Nous poursuivons notre série d’articles sur la loi de finances pour 2024. L’article 82 de la loi de finances pour 2024 transpose la directive UE/2020/285 du 18 février 2020, dont l’objet est d’harmoniser au sein de l’UE les règles applicables aux petites entreprises à compter de 2025. Le régime de la franchise en base est ainsi aménagé pour se conformer aux règles communautaires.

Ce qu’il faut retenir

  • Les entreprises établies dans un État membre de l’UE peuvent bénéficier du régime de la franchise, non seulement dans leur État d’établissement, mais également dans les autres États membres, à condition de ne pas dépasser un plafond de chiffre d’affaires fixé au niveau européen à 100 000 € ;
  • Le plafond national de chiffre d’affaires permettant de bénéficier de la franchise est unifié au niveau communautaire. Cette harmonisation modifie les plafonds actuellement applicables en France.
  • Des modifications sont également apportées aux franchises particulières applicables aux avocats, auteurs et artistes- interprètes à la suite de cette transposition.

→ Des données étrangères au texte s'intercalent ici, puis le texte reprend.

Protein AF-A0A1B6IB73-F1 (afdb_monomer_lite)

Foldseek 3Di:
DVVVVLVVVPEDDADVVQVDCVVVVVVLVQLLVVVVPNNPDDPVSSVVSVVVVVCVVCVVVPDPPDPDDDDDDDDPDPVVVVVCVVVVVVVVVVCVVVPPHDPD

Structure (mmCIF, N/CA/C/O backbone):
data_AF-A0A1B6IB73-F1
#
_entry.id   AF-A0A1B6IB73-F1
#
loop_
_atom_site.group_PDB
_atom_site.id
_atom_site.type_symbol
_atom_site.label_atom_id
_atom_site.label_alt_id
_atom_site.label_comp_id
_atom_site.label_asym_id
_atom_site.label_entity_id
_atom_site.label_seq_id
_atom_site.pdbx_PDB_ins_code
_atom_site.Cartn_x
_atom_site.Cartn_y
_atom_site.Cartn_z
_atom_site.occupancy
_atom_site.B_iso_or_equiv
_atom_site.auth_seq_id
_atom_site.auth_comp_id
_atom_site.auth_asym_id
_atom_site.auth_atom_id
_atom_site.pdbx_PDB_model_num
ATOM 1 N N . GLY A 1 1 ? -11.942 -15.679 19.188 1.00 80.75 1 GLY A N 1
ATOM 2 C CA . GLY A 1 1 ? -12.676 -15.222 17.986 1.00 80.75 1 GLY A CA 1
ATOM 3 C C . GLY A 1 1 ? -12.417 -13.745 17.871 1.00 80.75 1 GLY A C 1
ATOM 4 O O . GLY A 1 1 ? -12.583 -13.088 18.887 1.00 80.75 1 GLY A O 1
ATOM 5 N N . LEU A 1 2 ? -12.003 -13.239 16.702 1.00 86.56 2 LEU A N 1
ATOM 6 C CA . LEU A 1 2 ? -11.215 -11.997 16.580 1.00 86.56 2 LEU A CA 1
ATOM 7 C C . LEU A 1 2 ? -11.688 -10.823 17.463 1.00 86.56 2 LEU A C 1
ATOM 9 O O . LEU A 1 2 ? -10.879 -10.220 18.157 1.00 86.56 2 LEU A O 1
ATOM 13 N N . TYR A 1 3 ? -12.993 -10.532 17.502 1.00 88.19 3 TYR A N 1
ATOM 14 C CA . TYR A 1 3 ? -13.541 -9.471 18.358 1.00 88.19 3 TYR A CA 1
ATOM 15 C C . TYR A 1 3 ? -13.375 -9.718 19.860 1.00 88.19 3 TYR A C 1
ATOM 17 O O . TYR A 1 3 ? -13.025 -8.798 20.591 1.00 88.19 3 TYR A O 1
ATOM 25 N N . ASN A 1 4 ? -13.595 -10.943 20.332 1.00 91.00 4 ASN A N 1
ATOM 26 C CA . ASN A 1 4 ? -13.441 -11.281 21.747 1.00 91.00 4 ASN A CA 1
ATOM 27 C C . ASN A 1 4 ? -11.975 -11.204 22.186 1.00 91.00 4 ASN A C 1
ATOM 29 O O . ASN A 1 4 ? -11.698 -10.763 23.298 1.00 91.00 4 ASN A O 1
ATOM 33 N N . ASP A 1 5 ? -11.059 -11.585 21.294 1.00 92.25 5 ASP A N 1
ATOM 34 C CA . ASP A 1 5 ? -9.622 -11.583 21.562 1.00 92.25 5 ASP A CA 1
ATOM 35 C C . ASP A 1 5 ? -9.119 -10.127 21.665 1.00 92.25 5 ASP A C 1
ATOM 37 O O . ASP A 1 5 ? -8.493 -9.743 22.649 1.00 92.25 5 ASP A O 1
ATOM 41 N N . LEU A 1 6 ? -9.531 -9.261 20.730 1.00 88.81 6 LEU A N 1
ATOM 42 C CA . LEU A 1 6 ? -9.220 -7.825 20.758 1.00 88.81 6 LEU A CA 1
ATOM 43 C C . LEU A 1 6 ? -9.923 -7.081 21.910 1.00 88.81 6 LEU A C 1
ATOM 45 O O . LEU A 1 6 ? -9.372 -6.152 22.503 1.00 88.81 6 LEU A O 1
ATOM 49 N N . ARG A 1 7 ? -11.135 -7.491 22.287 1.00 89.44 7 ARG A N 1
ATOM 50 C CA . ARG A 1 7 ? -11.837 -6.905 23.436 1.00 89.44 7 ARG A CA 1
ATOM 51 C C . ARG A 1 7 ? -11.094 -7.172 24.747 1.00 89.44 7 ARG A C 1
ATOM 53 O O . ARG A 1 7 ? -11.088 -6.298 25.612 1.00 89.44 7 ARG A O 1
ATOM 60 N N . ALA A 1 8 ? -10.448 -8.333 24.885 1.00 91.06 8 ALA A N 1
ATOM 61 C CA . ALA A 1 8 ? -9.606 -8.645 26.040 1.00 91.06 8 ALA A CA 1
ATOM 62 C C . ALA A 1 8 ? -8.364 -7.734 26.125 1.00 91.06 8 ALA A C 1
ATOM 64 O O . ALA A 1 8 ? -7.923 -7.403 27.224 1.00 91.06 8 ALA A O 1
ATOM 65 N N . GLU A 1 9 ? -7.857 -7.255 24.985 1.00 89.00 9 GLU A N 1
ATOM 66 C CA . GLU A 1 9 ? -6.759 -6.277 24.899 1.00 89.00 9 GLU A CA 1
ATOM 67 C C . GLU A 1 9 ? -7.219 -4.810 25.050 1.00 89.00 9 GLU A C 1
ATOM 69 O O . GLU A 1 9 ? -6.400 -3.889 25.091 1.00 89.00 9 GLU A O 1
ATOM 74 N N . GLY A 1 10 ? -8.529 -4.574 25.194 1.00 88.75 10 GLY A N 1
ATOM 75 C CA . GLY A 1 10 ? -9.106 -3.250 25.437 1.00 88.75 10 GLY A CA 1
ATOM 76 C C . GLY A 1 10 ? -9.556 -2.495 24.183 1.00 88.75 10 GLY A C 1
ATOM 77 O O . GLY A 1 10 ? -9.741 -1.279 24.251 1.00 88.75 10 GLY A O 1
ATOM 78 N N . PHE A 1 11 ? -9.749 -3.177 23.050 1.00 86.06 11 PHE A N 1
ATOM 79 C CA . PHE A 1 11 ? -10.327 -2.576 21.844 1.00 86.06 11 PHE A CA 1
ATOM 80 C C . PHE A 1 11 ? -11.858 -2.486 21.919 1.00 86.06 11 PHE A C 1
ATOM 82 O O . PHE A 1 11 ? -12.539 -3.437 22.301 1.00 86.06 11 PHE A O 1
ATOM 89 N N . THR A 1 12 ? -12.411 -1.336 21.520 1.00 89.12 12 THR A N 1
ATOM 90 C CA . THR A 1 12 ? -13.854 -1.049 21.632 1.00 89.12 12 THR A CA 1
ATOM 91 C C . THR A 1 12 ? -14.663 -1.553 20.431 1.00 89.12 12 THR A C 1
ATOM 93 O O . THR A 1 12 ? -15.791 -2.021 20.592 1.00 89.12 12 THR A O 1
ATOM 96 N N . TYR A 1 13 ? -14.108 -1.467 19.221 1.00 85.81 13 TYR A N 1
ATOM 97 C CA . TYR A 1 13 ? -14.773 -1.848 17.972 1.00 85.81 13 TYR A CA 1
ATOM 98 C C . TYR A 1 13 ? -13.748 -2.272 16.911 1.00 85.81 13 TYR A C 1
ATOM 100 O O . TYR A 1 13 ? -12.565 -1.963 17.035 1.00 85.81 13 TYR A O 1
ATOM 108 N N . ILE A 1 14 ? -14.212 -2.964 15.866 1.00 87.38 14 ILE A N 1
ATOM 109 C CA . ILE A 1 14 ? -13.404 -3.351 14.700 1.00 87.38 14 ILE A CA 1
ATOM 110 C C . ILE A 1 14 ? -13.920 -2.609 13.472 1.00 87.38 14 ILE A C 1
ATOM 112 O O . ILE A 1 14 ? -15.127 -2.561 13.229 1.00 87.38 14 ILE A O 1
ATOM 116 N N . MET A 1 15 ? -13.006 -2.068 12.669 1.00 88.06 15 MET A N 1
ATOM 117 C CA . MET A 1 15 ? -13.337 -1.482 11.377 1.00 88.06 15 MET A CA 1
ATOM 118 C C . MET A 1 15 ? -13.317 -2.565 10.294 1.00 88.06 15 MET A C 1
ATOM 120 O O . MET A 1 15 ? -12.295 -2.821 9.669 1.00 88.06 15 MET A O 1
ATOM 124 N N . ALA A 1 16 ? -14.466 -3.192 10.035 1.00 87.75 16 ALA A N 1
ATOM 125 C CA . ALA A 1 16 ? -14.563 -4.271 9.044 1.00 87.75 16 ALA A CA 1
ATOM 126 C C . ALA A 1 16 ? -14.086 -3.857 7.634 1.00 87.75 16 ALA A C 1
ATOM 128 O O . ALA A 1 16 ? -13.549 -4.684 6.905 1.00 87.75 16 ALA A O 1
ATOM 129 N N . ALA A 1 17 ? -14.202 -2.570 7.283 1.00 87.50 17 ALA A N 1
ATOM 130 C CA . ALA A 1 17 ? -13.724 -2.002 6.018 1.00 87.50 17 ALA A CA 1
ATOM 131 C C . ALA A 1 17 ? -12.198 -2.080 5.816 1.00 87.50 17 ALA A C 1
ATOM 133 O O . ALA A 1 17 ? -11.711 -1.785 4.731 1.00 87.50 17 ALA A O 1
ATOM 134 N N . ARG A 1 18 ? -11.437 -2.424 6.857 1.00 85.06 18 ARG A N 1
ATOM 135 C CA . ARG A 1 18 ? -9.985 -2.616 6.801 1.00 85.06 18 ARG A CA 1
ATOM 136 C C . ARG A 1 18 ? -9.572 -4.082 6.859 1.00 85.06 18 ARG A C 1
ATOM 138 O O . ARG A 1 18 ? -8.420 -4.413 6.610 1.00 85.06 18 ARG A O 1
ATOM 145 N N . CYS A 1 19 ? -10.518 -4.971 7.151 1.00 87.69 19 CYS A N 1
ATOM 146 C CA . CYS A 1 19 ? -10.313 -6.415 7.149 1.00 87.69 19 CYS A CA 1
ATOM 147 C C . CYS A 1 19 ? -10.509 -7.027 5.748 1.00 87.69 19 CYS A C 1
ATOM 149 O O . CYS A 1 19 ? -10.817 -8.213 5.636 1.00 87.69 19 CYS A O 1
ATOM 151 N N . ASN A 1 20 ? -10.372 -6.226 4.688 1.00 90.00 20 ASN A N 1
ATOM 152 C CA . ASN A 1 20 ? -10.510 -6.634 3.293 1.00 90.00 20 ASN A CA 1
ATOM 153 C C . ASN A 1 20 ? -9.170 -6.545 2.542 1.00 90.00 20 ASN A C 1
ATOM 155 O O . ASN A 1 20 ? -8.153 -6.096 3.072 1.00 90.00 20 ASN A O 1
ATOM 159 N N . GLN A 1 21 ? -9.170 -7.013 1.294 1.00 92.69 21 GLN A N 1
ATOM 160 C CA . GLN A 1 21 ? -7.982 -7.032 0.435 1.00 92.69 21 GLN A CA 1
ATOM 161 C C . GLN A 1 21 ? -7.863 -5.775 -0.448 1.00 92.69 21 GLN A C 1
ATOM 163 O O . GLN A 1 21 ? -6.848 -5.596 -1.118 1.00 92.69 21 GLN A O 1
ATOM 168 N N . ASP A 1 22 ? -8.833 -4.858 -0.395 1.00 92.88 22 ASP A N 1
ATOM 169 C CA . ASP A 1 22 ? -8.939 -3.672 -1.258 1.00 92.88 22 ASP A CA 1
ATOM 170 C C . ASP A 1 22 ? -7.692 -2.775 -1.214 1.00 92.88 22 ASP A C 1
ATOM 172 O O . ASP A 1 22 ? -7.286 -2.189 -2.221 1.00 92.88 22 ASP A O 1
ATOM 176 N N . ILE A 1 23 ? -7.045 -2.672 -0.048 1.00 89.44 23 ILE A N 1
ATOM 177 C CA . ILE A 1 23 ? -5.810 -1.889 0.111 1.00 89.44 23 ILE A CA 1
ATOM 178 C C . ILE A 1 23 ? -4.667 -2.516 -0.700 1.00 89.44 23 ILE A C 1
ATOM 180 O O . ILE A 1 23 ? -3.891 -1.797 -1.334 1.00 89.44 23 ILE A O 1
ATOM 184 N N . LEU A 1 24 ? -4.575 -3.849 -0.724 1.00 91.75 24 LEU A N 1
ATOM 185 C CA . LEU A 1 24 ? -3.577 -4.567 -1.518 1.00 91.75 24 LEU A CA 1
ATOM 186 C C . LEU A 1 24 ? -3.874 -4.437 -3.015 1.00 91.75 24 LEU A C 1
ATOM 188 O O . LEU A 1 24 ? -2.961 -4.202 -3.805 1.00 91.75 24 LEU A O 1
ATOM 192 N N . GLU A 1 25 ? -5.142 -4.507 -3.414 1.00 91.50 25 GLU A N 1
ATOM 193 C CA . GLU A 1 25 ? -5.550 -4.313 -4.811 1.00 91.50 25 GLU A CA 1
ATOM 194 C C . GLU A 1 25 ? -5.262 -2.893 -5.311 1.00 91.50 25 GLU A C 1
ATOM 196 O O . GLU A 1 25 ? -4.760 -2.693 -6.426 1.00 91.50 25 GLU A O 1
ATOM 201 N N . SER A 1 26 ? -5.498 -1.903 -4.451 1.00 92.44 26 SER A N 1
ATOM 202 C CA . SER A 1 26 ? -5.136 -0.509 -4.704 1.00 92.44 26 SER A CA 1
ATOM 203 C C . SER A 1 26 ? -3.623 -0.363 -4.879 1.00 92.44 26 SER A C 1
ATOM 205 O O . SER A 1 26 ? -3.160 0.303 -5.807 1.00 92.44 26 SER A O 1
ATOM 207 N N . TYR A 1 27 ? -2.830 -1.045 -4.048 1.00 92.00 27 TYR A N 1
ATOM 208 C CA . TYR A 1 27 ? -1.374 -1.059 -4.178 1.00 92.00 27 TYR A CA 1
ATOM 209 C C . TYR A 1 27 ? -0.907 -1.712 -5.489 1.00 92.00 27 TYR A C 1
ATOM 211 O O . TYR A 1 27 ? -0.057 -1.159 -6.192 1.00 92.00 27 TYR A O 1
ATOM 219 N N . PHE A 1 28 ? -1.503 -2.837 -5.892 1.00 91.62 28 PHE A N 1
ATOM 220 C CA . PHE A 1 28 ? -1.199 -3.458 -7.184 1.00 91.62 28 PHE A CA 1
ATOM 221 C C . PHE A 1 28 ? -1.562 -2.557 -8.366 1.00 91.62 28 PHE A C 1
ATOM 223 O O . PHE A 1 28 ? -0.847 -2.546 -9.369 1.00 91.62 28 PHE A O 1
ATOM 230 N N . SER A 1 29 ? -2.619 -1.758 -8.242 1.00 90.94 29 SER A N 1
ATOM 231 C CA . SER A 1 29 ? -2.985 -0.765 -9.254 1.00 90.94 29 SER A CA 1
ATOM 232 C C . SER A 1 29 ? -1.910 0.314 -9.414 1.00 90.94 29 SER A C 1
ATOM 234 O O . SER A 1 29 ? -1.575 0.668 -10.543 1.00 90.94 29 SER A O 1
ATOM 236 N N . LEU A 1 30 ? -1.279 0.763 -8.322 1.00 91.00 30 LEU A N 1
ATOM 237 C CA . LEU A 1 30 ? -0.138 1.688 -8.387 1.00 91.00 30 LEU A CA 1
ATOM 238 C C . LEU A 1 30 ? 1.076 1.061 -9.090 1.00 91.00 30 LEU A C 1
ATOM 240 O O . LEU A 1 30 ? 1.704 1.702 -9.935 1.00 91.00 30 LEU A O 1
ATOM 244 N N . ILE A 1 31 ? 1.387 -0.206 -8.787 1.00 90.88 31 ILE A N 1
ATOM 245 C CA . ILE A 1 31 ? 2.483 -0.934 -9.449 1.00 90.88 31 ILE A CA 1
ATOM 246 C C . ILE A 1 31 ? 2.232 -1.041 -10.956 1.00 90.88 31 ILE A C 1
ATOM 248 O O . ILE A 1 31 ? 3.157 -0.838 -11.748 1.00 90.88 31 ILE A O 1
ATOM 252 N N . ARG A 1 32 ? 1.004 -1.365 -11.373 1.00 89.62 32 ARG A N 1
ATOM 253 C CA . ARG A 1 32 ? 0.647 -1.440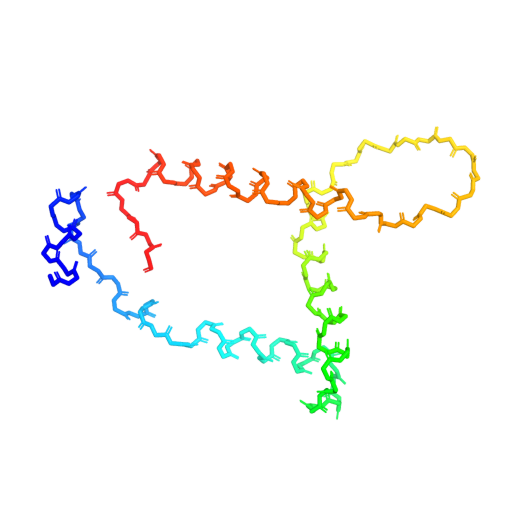 -12.799 1.00 89.62 32 ARG A CA 1
ATOM 254 C C . ARG A 1 32 ? 0.710 -0.057 -13.452 1.00 89.62 32 ARG A C 1
ATOM 256 O O . ARG A 1 32 ? 1.393 0.090 -14.463 1.00 89.62 32 A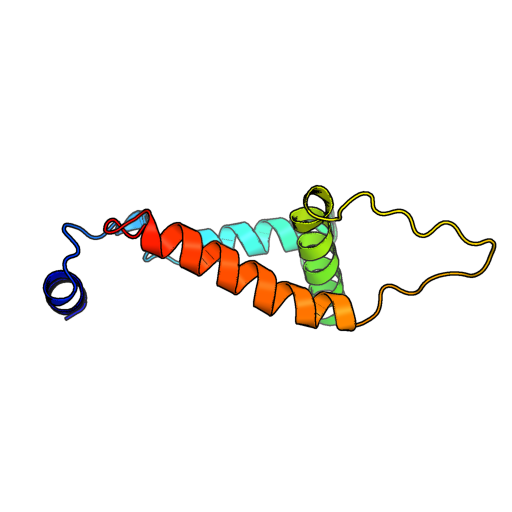RG A O 1
ATOM 263 N N . GLY A 1 33 ? 0.148 0.962 -12.799 1.00 89.19 33 GLY A N 1
ATOM 264 C CA . GLY A 1 33 ? 0.115 2.346 -13.282 1.00 89.19 33 GLY A CA 1
ATOM 265 C C . GLY A 1 33 ? 1.493 2.971 -13.525 1.00 89.19 33 GLY A C 1
ATOM 266 O O . GLY A 1 33 ? 1.656 3.745 -14.468 1.00 89.19 33 GLY A O 1
ATOM 267 N N . LEU A 1 34 ? 2.522 2.578 -12.763 1.00 87.56 34 LEU A N 1
ATOM 268 C CA . LEU A 1 34 ? 3.900 3.042 -12.984 1.00 87.56 34 LEU A CA 1
ATOM 269 C C . LEU A 1 34 ? 4.467 2.609 -14.355 1.00 87.56 34 LEU A C 1
ATOM 271 O O . LEU A 1 34 ? 5.390 3.232 -14.873 1.00 87.56 34 LEU A O 1
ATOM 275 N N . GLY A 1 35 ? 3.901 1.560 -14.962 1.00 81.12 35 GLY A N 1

Nouvelle définition de la notion d’assujetti établi en France ou dans un autre État membre de l’Union européenne 

Pour l’application de la franchise, l’assujetti établi en France est défini comme suit  :

  •  Tout assujetti dont le siège de l’activité économique est situé en France ;
  • Tout assujetti dont le siège de l’activité est situé en territoire tiers, qui dispose d’un établissement stable en France et qui choisit d’être rattaché à la France (ex. l’assujetti manifeste auprès de l’administration française l’intention de bénéficier de la franchise en France ou dans un ou plusieurs autres États membres et sous réserve qu’il ne bénéficie de la franchise ni ne soit identifié aux fins de ce régime dans aucun autre État membre) (CGI art. 293-0 B nouveau).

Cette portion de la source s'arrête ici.